Le constructeur automobile français Renault, publiquement ciblé par le président ukrainien pour ses activités en Russie, a annoncé mercredi soir suspendre immédiatement les activités de son usine de Moscou et évaluer « les options possibles concernant sa participation » dans sa grosse filiale russe, AvtoVAZ.
La Russie est le deuxième marché du groupe Renault dans le monde derrière l’Europe, avec près de 500.000 véhicules vendus en 2021. AvtoVAZ, rachetée à 69% fin 2016, produit notamment les deux voitures les plus vendues en Russie, les Lada Vesta et Granta, avec une part de marché de 28,8% au total.
Dans son communiqué, publié après une réunion de son conseil d’administration, le groupe n’a pas annoncé de sortie de Russie, tout en commençant à ouvrir la porte à un tel scénario.
Il a en tout cas averti être « en conséquence (…) contraint de revoir ses perspectives financières pour l’année 2022 avec une marge opérationnelle du groupe de l’ordre 3% », contre plus de 4% précédemment. En anticipation, Renault prévoit d’enregistrer une charge d’ajustement de 2,195 milliards d’euros dans ses comptes du premier semestre, soit la valeur de ses actifs en Russie.
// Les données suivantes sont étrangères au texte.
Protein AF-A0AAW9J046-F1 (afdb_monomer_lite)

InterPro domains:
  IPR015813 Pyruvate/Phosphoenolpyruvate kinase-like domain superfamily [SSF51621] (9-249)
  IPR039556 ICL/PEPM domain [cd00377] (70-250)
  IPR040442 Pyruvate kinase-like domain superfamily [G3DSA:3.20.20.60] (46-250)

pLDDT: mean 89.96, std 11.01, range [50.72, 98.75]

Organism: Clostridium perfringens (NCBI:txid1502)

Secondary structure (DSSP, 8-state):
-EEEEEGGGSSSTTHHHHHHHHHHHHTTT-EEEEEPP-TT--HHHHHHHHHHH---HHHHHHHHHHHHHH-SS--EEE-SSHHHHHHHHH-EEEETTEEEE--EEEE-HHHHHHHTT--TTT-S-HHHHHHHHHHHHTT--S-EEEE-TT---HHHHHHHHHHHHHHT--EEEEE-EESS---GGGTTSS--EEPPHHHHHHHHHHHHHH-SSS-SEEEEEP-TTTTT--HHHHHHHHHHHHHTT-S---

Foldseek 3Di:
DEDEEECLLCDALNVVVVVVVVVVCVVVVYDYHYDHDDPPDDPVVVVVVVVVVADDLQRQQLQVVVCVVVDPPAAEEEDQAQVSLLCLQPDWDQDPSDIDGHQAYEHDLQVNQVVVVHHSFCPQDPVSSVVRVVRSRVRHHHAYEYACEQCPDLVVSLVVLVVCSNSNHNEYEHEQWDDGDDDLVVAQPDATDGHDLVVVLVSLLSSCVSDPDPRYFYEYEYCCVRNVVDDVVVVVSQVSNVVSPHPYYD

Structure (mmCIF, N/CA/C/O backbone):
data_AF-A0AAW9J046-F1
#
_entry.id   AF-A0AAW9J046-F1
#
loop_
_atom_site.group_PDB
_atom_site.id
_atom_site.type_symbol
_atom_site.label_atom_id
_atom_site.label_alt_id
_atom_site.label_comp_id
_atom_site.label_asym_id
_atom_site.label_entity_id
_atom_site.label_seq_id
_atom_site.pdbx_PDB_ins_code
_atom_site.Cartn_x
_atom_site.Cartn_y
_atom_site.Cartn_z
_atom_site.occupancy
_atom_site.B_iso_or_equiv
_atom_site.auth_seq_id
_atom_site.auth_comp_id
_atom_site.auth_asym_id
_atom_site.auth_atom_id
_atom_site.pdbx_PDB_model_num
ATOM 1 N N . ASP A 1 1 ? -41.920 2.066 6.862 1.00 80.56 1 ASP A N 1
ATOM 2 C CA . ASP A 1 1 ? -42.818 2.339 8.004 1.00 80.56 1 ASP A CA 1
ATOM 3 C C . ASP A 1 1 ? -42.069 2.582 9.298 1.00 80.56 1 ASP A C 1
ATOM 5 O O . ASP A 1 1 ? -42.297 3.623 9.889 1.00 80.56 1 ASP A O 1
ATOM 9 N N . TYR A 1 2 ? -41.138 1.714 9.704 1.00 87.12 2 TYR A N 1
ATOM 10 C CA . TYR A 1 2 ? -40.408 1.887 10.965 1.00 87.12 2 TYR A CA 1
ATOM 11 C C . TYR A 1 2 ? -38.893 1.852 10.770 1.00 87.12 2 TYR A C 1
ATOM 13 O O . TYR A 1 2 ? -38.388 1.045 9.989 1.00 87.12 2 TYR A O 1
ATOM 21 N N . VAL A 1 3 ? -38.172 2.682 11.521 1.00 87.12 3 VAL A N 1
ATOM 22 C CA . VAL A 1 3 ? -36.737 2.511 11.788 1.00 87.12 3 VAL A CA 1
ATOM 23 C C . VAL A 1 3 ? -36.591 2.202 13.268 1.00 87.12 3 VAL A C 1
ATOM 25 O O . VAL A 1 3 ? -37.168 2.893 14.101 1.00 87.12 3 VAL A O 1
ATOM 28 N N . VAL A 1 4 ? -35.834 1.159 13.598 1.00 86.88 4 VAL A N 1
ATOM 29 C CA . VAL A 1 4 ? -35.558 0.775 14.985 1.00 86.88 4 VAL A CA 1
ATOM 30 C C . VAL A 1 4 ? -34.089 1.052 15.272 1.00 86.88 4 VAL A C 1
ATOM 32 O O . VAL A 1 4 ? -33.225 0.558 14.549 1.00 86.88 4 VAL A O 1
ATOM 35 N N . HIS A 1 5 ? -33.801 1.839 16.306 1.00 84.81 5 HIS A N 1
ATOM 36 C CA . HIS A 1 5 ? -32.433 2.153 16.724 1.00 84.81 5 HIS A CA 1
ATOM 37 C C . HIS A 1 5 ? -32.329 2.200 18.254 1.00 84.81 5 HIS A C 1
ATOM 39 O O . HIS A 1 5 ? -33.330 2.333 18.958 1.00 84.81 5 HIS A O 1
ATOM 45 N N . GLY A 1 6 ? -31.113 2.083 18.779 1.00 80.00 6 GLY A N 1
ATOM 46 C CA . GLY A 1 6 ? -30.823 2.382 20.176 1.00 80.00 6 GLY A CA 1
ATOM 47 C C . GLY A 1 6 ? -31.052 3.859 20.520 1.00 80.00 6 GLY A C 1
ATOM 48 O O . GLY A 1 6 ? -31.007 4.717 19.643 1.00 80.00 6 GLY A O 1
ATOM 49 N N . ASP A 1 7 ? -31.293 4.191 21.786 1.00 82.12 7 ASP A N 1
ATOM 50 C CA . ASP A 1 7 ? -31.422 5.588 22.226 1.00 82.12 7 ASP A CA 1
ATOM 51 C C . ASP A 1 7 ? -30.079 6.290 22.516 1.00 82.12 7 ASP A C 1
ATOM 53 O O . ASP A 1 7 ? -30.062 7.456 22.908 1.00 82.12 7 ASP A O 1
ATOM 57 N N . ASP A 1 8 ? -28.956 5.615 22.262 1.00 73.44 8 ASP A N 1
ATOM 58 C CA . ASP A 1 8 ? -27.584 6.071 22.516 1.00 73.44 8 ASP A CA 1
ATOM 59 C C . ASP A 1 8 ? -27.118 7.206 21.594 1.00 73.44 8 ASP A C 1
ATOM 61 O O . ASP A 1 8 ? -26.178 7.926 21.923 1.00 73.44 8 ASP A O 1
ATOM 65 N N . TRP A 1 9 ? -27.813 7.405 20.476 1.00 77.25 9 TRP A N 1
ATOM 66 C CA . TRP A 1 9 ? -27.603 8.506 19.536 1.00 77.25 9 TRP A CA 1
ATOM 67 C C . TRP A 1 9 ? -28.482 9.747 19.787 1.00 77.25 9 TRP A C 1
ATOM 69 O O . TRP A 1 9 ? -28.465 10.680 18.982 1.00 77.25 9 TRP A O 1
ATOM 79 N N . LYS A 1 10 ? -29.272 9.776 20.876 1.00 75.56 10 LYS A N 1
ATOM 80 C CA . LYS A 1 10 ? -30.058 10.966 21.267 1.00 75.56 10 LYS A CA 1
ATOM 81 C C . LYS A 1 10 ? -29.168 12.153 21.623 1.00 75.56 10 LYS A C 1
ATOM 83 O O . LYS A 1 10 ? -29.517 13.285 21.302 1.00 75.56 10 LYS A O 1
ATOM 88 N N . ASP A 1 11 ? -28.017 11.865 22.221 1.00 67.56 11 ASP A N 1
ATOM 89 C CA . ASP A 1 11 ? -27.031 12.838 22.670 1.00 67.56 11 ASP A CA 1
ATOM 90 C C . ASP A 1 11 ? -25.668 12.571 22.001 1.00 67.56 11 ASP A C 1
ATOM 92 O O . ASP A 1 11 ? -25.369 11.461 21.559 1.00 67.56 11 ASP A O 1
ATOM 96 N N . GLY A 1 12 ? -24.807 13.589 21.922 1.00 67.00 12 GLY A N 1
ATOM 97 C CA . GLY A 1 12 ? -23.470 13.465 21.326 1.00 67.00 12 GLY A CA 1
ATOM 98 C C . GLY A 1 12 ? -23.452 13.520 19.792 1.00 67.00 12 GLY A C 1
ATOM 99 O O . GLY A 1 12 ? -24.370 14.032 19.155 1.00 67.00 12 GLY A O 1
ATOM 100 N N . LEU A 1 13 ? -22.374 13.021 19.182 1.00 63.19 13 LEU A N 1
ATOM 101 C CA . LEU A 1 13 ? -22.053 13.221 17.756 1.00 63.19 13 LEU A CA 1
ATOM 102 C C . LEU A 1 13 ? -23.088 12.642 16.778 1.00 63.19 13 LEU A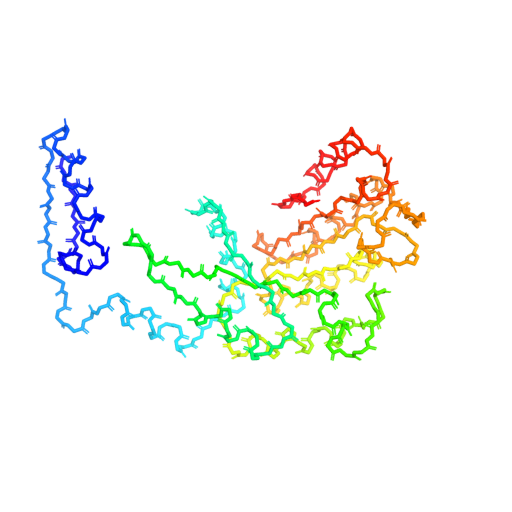 C 1
ATOM 104 O O . LEU A 1 13 ? -23.257 13.152 15.674 1.00 63.19 13 LEU A O 1
ATOM 108 N N . GLN A 1 14 ? -23.795 11.583 17.176 1.00 73.69 14 GLN A N 1
ATOM 109 C CA . GLN A 1 14 ? -24.799 10.933 16.330 1.00 73.69 14 GLN A CA 1
ATOM 110 C C . GLN A 1 14 ? -26.179 11.612 16.386 1.00 73.69 14 GLN A C 1
ATOM 112 O O . GLN A 1 14 ? -27.056 11.252 15.602 1.00 73.69 14 GLN A O 1
ATOM 117 N N . SER A 1 15 ? -26.364 12.639 17.224 1.00 80.19 15 SER A N 1
ATOM 118 C CA . SER A 1 15 ? -27.622 13.402 17.310 1.00 80.19 15 SER A CA 1
ATOM 119 C C . SER A 1 15 ? -28.003 14.068 15.982 1.00 80.19 15 SER A C 1
ATOM 121 O O . SER A 1 15 ? -29.173 14.087 15.597 1.00 80.19 15 SER A O 1
ATOM 123 N N . ASN A 1 16 ? -27.005 14.520 15.219 1.00 80.81 16 ASN A N 1
ATOM 124 C CA . ASN A 1 16 ? -27.200 15.065 13.876 1.00 80.81 16 ASN A CA 1
ATOM 125 C C . ASN A 1 16 ? -27.724 13.999 12.897 1.00 80.81 16 ASN A C 1
ATOM 127 O O . ASN A 1 16 ? -28.609 14.272 12.085 1.00 80.81 16 ASN A O 1
ATOM 131 N N . LEU A 1 17 ? -27.214 12.764 12.986 1.00 83.44 17 LEU A N 1
ATOM 132 C CA . LEU A 1 17 ? -27.685 11.642 12.169 1.00 83.44 17 LEU A CA 1
ATOM 133 C C . LEU A 1 17 ? -29.111 11.240 12.559 1.00 83.44 17 LEU A C 1
ATOM 135 O O . LEU A 1 17 ? -29.945 11.038 11.677 1.00 83.44 17 LEU A O 1
ATOM 139 N N . ARG A 1 18 ? -29.409 11.202 13.863 1.00 87.56 18 ARG A N 1
ATOM 140 C CA . ARG A 1 18 ? -30.761 10.974 14.382 1.00 87.56 18 ARG A CA 1
ATOM 141 C C . ARG A 1 18 ? -31.751 11.973 13.791 1.00 87.56 18 ARG A C 1
ATOM 143 O O . ARG A 1 18 ? -32.811 11.575 13.313 1.00 87.56 18 ARG A O 1
ATOM 150 N N . GLN A 1 19 ? -31.391 13.257 13.777 1.00 87.75 19 GLN A N 1
ATOM 151 C CA . GLN A 1 19 ? -32.248 14.301 13.222 1.00 87.75 19 GLN A CA 1
ATOM 152 C C . GLN A 1 19 ? -32.507 14.086 11.725 1.00 87.75 19 GLN A C 1
ATOM 154 O O . GLN A 1 19 ? -33.657 14.116 11.297 1.00 87.75 19 GLN A O 1
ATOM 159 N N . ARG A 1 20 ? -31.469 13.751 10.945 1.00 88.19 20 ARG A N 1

Renault sous pression pour y cesser ses activités en Russie
« Je salue la déclaration du groupe Renault sur l’arrêt de ses activités industrielles en Russie. Un geste responsable dans le contexte de l’agression barbare de la Russie contre l’Ukraine », a réagi sur Twitter le chef de la diplomatie ukrainienne, Dmytro Kouleba.
Le ministre avait auparavant appelé sur le même réseau social à un boycott mondial de Renault, diffusant un montage mettant côte à côte le « positionnement du groupe », une vieille publicité avec l’acteur Kevin Spacey, depuis accusé d’agressions sexuelles, et la photo d’un civil devant une voiture détruite et l’inscription « Sponsor de la guerre de Poutine ».
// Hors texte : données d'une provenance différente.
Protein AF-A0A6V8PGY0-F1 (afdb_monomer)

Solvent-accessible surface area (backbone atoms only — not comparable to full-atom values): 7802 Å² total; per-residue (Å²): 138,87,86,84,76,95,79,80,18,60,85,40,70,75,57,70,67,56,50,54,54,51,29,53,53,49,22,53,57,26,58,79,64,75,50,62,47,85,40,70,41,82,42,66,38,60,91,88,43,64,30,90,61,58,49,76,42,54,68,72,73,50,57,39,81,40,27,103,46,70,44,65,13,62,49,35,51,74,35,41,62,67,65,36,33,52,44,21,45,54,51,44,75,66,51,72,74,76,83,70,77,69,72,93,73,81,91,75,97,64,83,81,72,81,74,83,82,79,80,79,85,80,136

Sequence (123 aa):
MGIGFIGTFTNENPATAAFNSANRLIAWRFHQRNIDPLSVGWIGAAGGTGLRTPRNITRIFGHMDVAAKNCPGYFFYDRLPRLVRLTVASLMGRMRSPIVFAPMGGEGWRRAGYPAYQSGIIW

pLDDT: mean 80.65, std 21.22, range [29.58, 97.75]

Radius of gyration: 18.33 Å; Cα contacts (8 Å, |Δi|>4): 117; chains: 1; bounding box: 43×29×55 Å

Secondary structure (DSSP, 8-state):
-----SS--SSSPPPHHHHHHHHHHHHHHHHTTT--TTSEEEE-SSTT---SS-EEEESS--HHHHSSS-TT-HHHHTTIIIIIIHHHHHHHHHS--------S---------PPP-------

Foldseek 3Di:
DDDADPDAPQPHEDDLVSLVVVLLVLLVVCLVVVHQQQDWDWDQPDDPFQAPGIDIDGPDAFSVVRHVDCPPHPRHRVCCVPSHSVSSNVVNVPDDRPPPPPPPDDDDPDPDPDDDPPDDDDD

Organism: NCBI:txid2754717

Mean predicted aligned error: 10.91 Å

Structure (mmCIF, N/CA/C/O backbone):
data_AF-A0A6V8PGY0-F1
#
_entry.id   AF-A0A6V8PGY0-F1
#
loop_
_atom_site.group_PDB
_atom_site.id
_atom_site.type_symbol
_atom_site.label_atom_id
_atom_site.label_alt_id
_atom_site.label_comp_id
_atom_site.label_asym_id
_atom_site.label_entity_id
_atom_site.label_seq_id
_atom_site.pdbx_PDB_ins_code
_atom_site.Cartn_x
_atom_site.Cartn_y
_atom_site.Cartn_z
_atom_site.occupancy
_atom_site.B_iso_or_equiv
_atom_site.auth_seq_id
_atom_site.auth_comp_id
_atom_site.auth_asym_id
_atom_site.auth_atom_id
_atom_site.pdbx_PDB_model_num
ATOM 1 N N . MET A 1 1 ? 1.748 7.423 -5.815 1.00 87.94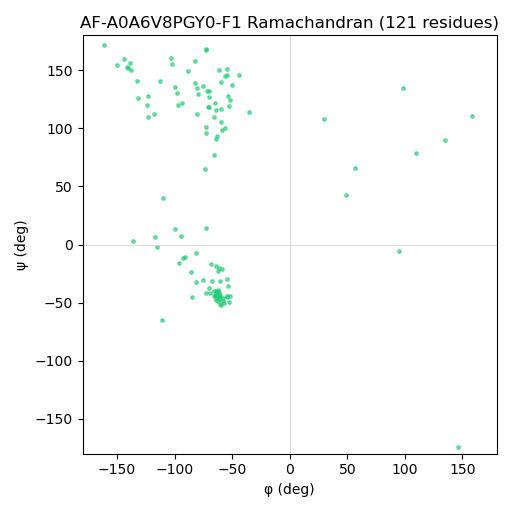 1 MET A N 1
ATOM 2 C CA . MET A 1 1 ? 0.593 7.916 -5.027 1.00 87.94 1 MET A CA 1
ATOM 3 C C . MET A 1 1 ? 0.930 7.745 -3.556 1.00 87.94 1 MET A C 1
ATOM 5 O O . MET A 1 1 ? 1.621 6.782 -3.250 1.00 87.94 1 MET A 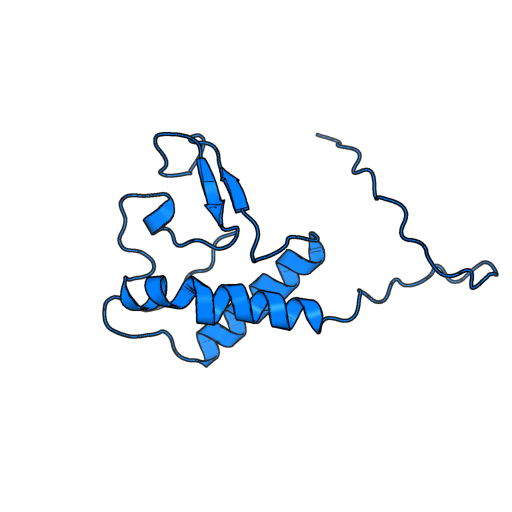O 1
ATOM 9 N N . GLY A 1 2 ? 0.483 8.647 -2.684 1.00 91.50 2 GLY A N 1
ATOM 10 C CA . GLY A 1 2 ? 0.639 8.513 -1.233 1.00 91.50 2 GLY A CA 1
ATOM 11 C C . GLY A 1 2 ? -0.720 8.317 -0.567 1.00 91.50 2 GLY A C 1
ATOM 12 O O . GLY A 1 2 ? -1.692 8.939 -0.987 1.00 91.50 2 GLY A O 1
ATOM 13 N N . ILE A 1 3 ? -0.785 7.450 0.443 1.00 94.62 3 ILE A N 1
ATOM 14 C CA . ILE A 1 3 ? -1.965 7.266 1.295 1.00 94.62 3 ILE A CA 1
ATOM 15 C C . ILE A 1 3 ? -1.515 7.490 2.733 1.00 94.62 3 ILE A C 1
ATOM 17 O O . ILE A 1 3 ? -0.623 6.795 3.217 1.00 94.62 3 ILE A O 1
ATOM 21 N N . GLY A 1 4 ? -2.117 8.476 3.394 1.00 94.00 4 GLY A N 1
ATOM 22 C CA . GLY A 1 4 ? -1.908 8.751 4.810 1.00 94.00 4 GLY A CA 1
ATOM 23 C C . GLY A 1 4 ? -3.043 8.164 5.638 1.00 94.00 4 GLY A C 1
ATOM 24 O O . GLY A 1 4 ? -4.210 8.309 5.283 1.00 94.00 4 GLY A O 1
ATOM 25 N N . PHE A 1 5 ? -2.695 7.517 6.744 1.00 95.06 5 PHE A N 1
ATOM 26 C CA . PHE A 1 5 ? -3.649 7.133 7.776 1.00 95.06 5 PHE A CA 1
ATOM 27 C C . PHE A 1 5 ? -3.581 8.191 8.876 1.00 95.06 5 PHE A C 1
ATOM 29 O O . PHE A 1 5 ? -2.489 8.543 9.319 1.00 95.06 5 PHE A O 1
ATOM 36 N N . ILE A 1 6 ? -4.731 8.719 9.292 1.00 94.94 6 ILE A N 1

Comme d’autres grands groupes internationaux installés en Russie, Renault était sous pression pour y cesser ses activités en raison de l’invasion de l’Ukraine lancée par le président Vladimir Poutine.
Un peu plus tôt dans la journée, le président ukrainien Volodymyr Zelensky, intervenant par liaison vidéo devant le Parlement français, avait exhorté les entreprises françaises implantées en Russie à cesser de soutenir « la machine de guerre » russe en Ukraine, citant nommément le constructeur automobile.
« Les entreprises françaises doivent quitter le marché russe. Renault, Auchan, Leroy Merlin et autres, ils doivent cesser d’être les sponsors de la machine de guerre de la Russie. Ils doivent arrêter de financer le meurtre d’enfants et de femmes, le viol », a-t-il martelé. « Tout le monde va se rappeler que les valeurs valent plus que les bénéfices ».
Agir « de manière responsable envers ses 45.000 salariés en Russie »
Dans son communiqué, Renault « rappelle qu’il met déjà en œuvre les mesures nécessaires pour respecter les sanctions internationales », tout en assurant vouloir agir « de manière responsable envers ses 45.000 salariés en Russie ».
AvtoVAZ dispose notamment d’une gigantesque usine à Togliatti (sud-ouest, sur la Volga), qui emploie 35.000 personnes. La firme avait annoncé le 16 mars envoyer ses employés en congés payés pour trois semaines en raison d’une pénurie de composants importés, liée aux sanctions occidentales dues à l’invasion de l’Ukraine.
Dans sa seule usine en nom propre, près de Moscou, qui avait été arrêtée plusieurs semaines et venait de reprendre le travail, la marque au losange produit des SUV Duster, Kaptur, Arkana, et des Nissan Terrano.
Renault particulièrement exposé
Les récentes sanctions annoncées contre la Russie ont sonné le glas des investissements massifs effectués par les grands constructeurs automobiles mondiaux dans le pays en période de croissance, dans les années 2000.
Le groupe Renault est particulièrement exposé, étant associé en Russie avec le conglomérat public russe Rostec, dirigé par Sergueï Tchémézov, un allié de Vladimir Poutine.
Parmi les autres entreprises françaises citées par le président Zelensky, Leroy Merlin, qui comme Auchan appartient à l’association familiale Mulliez, a indiqué mercredi avoir « décidé au début du conflit de suspendre les nouveaux investissements » en Russie mais souligné qu’une fermeture serait considérée comme une « faillite préméditée », « ouvrant la voie à une expropriation qui renforcerait les moyens financiers de la Russie ».